- [Work request]
As soon as the line containing "ATOM 80 N N . GLU A 1 12" appears in the material below, start returning lines exactly, and end with the line containing "ATOM 113 O O".
--------------------------------
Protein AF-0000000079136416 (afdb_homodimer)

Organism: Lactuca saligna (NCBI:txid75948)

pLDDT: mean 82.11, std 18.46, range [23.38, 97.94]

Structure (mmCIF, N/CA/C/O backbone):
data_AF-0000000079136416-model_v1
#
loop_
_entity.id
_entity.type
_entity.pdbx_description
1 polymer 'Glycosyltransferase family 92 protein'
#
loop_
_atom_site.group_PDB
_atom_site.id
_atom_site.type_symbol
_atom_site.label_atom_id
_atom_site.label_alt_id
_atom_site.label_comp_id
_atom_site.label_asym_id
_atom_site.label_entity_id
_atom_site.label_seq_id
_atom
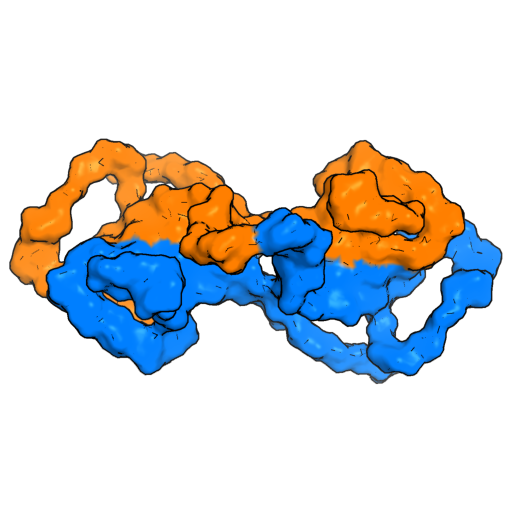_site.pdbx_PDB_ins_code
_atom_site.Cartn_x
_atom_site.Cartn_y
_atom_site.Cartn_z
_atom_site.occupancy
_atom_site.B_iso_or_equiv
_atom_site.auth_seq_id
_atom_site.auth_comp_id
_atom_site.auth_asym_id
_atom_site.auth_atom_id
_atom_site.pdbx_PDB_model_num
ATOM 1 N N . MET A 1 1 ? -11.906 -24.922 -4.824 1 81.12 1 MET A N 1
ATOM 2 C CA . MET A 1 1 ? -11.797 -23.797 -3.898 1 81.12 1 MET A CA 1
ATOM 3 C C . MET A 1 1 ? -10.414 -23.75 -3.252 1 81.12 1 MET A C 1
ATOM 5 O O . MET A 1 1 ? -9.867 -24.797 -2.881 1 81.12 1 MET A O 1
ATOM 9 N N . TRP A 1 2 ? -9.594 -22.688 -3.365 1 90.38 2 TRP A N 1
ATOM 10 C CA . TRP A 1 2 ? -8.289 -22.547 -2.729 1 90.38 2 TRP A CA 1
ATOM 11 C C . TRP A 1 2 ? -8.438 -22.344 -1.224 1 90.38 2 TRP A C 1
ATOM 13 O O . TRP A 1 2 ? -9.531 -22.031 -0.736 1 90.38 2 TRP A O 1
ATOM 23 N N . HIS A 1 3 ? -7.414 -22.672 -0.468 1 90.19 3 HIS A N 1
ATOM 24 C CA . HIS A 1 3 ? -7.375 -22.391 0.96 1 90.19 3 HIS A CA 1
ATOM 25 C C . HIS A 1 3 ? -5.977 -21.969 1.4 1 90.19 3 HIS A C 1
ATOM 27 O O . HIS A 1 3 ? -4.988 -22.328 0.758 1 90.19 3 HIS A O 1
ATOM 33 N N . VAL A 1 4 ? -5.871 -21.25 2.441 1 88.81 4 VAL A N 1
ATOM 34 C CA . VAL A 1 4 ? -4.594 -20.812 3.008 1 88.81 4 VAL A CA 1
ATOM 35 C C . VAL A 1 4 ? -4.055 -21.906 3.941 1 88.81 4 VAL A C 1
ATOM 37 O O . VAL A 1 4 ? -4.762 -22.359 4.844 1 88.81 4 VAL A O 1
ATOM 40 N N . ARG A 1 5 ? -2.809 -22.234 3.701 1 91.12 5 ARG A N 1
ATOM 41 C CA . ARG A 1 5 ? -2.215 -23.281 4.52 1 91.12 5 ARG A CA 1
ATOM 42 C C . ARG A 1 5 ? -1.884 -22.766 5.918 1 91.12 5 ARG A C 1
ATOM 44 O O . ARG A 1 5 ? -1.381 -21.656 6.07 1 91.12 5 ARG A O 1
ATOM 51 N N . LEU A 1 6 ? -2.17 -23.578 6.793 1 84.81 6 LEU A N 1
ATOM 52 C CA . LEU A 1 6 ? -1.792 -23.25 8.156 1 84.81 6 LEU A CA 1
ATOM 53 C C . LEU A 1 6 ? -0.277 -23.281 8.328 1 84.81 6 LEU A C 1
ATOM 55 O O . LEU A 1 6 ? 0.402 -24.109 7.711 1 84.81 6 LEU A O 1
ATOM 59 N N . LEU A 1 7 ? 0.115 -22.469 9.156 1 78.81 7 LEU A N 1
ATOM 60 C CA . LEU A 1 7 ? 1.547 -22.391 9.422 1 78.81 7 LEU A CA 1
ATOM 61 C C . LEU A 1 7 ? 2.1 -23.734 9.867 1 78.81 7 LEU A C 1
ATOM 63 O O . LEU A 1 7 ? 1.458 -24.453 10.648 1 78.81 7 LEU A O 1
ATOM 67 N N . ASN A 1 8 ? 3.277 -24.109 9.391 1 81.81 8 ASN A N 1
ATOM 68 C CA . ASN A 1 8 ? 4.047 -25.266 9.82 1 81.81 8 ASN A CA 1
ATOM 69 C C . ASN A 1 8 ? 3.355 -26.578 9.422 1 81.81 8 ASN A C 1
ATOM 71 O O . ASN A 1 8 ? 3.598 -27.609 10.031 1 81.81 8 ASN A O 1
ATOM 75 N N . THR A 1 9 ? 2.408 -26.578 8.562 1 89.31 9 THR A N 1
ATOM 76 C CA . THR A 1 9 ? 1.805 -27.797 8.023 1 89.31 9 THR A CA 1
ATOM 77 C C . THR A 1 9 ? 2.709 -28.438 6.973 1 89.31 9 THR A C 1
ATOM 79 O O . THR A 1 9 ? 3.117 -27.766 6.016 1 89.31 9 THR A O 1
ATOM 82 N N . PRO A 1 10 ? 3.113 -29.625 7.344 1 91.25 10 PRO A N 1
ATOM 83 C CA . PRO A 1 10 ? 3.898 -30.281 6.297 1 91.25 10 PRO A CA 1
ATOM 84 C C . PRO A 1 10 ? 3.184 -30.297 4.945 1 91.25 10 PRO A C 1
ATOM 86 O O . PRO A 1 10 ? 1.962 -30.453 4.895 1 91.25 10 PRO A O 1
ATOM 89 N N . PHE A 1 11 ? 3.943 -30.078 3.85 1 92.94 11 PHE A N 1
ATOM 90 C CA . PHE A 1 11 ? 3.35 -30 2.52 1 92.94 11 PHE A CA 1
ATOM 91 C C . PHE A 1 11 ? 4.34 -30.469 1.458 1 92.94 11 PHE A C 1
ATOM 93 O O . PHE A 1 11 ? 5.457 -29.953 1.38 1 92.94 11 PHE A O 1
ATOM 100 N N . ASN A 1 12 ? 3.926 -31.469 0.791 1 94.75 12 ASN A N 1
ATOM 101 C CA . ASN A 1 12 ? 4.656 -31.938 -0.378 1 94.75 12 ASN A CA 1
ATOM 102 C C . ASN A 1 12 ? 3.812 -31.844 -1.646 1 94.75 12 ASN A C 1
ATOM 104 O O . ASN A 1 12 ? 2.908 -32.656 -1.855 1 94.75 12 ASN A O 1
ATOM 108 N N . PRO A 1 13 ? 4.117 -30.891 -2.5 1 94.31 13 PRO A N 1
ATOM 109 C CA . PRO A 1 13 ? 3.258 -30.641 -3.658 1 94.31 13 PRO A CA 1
--------------------------------
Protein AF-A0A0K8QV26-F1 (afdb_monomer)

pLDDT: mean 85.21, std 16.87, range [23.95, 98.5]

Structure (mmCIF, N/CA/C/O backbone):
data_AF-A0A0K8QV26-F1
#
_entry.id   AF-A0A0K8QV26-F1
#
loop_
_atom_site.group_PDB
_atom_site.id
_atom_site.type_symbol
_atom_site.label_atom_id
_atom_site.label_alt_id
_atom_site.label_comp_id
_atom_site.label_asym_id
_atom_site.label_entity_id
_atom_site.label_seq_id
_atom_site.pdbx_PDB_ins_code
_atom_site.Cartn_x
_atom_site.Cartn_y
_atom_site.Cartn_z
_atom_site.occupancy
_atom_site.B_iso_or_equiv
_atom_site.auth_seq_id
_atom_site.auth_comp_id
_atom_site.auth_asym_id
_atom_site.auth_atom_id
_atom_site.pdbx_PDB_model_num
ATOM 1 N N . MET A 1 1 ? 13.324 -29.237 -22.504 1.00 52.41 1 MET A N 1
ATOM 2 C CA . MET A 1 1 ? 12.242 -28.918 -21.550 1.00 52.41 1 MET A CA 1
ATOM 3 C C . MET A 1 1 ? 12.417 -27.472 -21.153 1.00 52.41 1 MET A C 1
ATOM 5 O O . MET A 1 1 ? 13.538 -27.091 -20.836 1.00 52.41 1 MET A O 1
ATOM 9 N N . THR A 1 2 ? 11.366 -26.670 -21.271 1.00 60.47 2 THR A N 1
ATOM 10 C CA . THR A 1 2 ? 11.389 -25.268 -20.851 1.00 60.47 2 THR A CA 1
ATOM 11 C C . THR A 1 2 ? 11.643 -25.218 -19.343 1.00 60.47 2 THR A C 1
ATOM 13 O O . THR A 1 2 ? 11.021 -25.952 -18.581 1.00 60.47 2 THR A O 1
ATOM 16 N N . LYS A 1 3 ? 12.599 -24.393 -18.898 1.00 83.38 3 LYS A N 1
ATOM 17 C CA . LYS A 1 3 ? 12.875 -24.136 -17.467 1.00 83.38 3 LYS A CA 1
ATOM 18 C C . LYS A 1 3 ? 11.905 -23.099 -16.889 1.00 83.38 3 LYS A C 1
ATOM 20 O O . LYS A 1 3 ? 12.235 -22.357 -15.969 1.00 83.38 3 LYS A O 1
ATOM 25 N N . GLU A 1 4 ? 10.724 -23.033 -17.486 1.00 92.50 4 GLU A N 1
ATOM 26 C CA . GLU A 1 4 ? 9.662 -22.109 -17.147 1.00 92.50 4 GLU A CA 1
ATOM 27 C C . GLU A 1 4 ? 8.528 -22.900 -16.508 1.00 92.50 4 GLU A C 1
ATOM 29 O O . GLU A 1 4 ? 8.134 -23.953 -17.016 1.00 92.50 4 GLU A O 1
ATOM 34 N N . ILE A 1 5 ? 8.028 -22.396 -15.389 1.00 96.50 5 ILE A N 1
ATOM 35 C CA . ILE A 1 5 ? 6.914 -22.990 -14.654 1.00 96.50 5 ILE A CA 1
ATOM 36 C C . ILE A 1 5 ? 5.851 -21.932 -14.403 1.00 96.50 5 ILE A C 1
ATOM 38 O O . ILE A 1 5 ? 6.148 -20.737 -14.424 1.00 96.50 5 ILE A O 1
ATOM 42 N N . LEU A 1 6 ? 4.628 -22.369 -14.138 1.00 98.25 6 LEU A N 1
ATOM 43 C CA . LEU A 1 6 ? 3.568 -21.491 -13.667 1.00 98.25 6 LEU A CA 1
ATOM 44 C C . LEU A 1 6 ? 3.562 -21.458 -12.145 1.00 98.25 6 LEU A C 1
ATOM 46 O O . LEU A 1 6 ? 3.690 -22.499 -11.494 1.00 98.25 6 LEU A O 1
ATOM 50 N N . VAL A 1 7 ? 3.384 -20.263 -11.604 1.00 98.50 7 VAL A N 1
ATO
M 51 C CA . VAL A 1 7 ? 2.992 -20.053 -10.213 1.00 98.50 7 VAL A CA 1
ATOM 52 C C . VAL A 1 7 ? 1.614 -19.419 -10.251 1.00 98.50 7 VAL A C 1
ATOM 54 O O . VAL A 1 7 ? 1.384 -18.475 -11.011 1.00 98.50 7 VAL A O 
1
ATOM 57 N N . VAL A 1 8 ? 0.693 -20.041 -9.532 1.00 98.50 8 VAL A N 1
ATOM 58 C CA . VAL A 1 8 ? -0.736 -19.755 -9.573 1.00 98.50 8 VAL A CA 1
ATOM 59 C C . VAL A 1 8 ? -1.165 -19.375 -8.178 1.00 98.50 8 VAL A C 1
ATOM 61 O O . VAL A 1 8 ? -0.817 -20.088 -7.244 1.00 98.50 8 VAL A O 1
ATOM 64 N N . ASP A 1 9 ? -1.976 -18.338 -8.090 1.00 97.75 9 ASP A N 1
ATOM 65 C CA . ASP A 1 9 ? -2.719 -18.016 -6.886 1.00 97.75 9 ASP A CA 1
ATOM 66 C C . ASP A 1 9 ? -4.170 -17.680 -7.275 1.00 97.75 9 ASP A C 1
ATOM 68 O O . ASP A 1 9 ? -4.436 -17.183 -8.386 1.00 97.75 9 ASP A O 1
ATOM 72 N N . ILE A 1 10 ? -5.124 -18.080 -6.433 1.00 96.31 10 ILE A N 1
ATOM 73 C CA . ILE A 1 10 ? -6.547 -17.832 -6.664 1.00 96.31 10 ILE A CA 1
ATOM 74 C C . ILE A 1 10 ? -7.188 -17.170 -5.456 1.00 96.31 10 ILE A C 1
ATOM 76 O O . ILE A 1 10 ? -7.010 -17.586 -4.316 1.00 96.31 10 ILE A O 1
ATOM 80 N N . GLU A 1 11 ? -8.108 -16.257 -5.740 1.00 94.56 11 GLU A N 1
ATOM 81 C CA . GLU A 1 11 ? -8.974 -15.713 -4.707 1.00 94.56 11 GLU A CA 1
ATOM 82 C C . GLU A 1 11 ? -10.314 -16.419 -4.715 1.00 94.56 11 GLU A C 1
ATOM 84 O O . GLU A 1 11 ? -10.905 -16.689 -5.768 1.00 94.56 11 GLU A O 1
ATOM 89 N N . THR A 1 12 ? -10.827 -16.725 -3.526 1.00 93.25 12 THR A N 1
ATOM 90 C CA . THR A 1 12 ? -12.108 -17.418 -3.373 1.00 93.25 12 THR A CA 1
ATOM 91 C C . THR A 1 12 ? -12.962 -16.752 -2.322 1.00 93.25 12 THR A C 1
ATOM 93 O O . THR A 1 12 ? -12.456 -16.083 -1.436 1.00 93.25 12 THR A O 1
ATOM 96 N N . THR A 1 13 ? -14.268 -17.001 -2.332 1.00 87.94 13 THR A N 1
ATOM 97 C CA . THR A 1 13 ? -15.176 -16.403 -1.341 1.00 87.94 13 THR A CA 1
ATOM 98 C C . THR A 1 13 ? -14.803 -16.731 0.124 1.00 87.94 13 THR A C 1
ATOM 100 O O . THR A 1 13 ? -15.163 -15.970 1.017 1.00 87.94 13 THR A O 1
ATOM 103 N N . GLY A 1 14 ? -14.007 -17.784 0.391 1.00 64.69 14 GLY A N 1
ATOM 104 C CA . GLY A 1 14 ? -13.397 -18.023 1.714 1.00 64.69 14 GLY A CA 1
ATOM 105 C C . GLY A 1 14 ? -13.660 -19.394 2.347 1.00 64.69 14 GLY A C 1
--------------------------------
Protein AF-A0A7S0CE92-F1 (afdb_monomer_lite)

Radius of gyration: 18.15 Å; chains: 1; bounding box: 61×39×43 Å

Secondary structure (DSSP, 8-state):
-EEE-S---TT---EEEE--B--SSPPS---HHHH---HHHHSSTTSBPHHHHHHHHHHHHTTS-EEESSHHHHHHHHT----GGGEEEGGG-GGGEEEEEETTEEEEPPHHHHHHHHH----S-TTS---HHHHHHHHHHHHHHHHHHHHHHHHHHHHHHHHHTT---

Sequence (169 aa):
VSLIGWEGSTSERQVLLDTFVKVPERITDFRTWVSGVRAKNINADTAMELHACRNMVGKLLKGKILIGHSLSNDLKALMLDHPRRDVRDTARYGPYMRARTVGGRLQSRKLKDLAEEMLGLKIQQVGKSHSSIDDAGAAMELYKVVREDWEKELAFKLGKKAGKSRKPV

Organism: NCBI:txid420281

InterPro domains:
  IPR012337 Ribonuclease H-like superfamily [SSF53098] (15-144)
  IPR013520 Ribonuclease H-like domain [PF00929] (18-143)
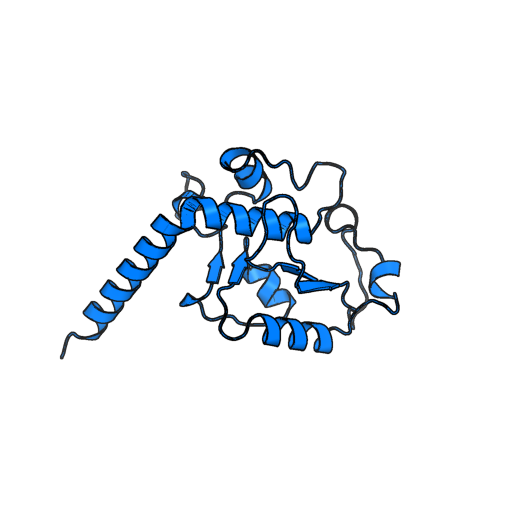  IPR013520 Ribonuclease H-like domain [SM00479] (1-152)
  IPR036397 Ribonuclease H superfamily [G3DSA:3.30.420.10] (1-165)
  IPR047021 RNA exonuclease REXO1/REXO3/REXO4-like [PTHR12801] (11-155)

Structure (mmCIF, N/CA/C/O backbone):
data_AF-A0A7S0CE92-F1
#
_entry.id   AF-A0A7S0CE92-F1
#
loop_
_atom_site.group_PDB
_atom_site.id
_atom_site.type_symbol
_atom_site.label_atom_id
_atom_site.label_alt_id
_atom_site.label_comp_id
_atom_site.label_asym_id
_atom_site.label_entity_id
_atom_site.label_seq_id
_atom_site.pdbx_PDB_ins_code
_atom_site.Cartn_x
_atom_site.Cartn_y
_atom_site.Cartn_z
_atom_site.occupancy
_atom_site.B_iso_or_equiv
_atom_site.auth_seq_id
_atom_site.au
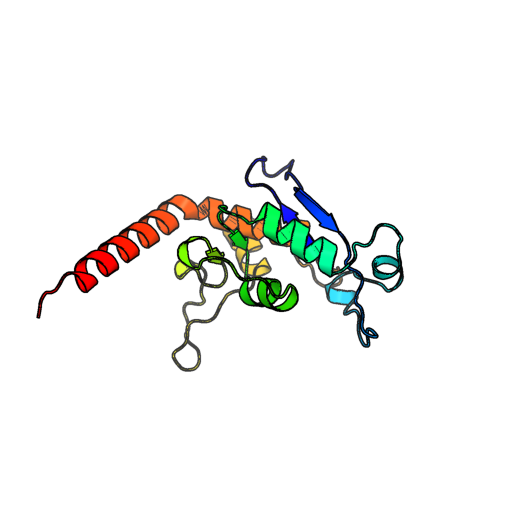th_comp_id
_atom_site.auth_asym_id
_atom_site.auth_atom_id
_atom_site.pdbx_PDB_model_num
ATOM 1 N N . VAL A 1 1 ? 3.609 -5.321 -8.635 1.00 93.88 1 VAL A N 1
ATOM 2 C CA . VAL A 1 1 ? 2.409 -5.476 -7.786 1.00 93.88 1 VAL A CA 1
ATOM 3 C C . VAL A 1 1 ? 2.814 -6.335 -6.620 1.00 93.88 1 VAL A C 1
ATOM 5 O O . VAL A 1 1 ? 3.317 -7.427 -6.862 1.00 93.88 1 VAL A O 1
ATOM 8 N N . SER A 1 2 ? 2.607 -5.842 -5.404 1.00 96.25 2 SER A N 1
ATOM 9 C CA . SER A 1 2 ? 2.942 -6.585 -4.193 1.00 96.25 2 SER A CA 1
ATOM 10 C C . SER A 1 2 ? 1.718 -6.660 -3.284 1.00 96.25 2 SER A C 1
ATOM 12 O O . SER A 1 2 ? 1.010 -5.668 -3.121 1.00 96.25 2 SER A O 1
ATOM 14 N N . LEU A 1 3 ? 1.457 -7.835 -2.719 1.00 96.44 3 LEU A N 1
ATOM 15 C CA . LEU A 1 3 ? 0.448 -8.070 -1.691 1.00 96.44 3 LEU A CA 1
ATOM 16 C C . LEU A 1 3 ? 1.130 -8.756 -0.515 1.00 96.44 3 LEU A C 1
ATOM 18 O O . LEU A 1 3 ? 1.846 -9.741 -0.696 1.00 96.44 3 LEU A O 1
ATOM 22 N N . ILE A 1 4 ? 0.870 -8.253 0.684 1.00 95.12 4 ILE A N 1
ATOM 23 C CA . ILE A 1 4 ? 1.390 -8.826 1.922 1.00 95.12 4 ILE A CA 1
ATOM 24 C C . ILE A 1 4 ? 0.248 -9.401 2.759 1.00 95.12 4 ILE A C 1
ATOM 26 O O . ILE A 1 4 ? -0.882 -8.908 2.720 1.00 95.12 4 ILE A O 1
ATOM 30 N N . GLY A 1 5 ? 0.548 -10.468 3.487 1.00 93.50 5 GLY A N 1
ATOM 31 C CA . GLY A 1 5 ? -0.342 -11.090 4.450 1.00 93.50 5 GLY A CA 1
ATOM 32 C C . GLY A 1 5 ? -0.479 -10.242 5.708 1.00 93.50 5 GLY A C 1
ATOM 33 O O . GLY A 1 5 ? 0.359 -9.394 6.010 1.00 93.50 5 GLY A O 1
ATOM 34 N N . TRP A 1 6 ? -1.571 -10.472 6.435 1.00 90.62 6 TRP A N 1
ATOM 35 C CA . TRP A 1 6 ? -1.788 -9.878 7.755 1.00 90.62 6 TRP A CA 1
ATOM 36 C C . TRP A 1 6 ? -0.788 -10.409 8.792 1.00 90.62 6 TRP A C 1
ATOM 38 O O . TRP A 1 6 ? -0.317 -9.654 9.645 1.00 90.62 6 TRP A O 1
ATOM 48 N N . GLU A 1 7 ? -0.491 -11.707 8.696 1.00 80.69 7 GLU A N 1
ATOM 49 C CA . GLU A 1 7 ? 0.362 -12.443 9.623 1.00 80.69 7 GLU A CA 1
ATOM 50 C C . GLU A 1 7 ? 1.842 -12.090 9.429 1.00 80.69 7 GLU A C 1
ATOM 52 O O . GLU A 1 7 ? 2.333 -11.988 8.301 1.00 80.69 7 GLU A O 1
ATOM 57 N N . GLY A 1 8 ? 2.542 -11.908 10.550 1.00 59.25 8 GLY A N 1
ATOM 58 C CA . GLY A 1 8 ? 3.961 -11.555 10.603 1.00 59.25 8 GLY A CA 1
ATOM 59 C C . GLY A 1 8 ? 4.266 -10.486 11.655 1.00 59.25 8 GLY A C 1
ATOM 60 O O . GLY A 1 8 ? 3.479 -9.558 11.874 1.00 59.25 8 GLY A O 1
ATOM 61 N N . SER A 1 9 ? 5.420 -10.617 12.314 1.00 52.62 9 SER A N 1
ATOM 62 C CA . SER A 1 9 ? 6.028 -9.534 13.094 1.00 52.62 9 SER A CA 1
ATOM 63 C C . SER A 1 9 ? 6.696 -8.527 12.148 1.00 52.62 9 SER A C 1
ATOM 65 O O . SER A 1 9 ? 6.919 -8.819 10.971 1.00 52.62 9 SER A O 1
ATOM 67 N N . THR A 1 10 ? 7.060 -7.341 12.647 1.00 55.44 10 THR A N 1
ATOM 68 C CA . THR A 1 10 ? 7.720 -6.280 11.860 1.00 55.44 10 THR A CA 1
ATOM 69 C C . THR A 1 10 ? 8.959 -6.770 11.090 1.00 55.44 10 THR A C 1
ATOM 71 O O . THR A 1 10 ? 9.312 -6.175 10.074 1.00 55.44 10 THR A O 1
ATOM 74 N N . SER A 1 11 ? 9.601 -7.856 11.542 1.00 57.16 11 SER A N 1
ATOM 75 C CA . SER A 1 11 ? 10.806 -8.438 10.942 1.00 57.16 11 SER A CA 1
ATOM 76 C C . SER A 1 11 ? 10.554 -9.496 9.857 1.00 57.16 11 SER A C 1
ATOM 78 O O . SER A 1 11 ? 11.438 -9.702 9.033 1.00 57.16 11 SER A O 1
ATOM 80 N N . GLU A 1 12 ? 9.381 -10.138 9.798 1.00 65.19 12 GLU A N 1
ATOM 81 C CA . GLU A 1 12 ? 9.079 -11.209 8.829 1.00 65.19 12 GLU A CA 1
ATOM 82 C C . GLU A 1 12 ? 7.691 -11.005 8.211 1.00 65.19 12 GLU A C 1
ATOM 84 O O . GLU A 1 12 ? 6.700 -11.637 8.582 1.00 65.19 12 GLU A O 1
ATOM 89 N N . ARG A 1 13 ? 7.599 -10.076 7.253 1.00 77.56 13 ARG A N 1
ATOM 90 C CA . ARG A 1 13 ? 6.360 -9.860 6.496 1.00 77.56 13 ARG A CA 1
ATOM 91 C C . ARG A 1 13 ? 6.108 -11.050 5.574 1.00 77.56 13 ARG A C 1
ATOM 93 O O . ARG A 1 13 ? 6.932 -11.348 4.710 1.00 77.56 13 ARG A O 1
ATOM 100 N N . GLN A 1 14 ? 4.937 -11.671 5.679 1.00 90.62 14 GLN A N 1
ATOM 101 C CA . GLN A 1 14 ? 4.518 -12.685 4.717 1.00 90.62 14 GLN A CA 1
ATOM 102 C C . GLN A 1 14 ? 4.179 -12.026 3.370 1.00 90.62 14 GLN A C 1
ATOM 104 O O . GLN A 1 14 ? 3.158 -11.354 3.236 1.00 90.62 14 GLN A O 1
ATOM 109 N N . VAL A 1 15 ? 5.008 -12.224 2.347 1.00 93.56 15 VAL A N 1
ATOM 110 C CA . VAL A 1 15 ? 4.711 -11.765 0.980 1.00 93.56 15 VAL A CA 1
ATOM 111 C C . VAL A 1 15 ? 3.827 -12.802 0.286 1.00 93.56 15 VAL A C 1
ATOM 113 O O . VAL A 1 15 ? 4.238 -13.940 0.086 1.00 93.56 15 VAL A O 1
--------------------------------
- [Reply]
ATOM 80 N N . GLU A 1 12 ? 9.381 -10.138 9.798 1.00 65.19 12 GLU A N 1
ATOM 81 C CA . GLU A 1 12 ? 9.079 -11.209 8.829 1.00 65.19 12 GLU A CA 1
ATOM 82 C C . GLU A 1 12 ? 7.691 -11.005 8.211 1.00 65.19 12 GLU A C 1
ATOM 84 O O . GLU A 1 12 ? 6.700 -11.637 8.582 1.00 65.19 12 GLU A O 1
ATOM 89 N N . ARG A 1 13 ? 7.599 -10.076 7.253 1.00 77.56 13 ARG A N 1
ATOM 90 C CA . ARG A 1 13 ? 6.360 -9.860 6.496 1.00 77.56 13 ARG A CA 1
ATOM 91 C C . ARG A 1 13 ? 6.108 -11.050 5.574 1.00 77.56 13 ARG A C 1
ATOM 93 O O . ARG A 1 13 ? 6.932 -11.348 4.710 1.00 77.56 13 ARG A O 1
ATOM 100 N N . GLN A 1 14 ? 4.937 -11.671 5.679 1.00 90.62 14 GLN A N 1
ATOM 101 C CA . GLN A 1 14 ? 4.518 -12.685 4.717 1.00 90.62 14 GLN A CA 1
ATOM 102 C C . GLN A 1 14 ? 4.179 -12.026 3.370 1.00 90.62 14 GLN A C 1
ATOM 104 O O . GLN A 1 14 ? 3.158 -11.354 3.236 1.00 90.62 14 GLN A O 1
ATOM 109 N N . VAL A 1 15 ? 5.008 -12.224 2.347 1.00 93.56 15 VAL A N 1
ATOM 110 C CA . VAL A 1 15 ? 4.711 -11.765 0.980 1.00 93.56 15 VAL A CA 1
ATOM 111 C C . VAL A 1 15 ? 3.827 -12.802 0.286 1.00 93.56 15 VAL A C 1
ATOM 113 O O . VAL A 1 15 ? 4.238 -13.940 0.086 1.00 93.56 15 VAL A O 1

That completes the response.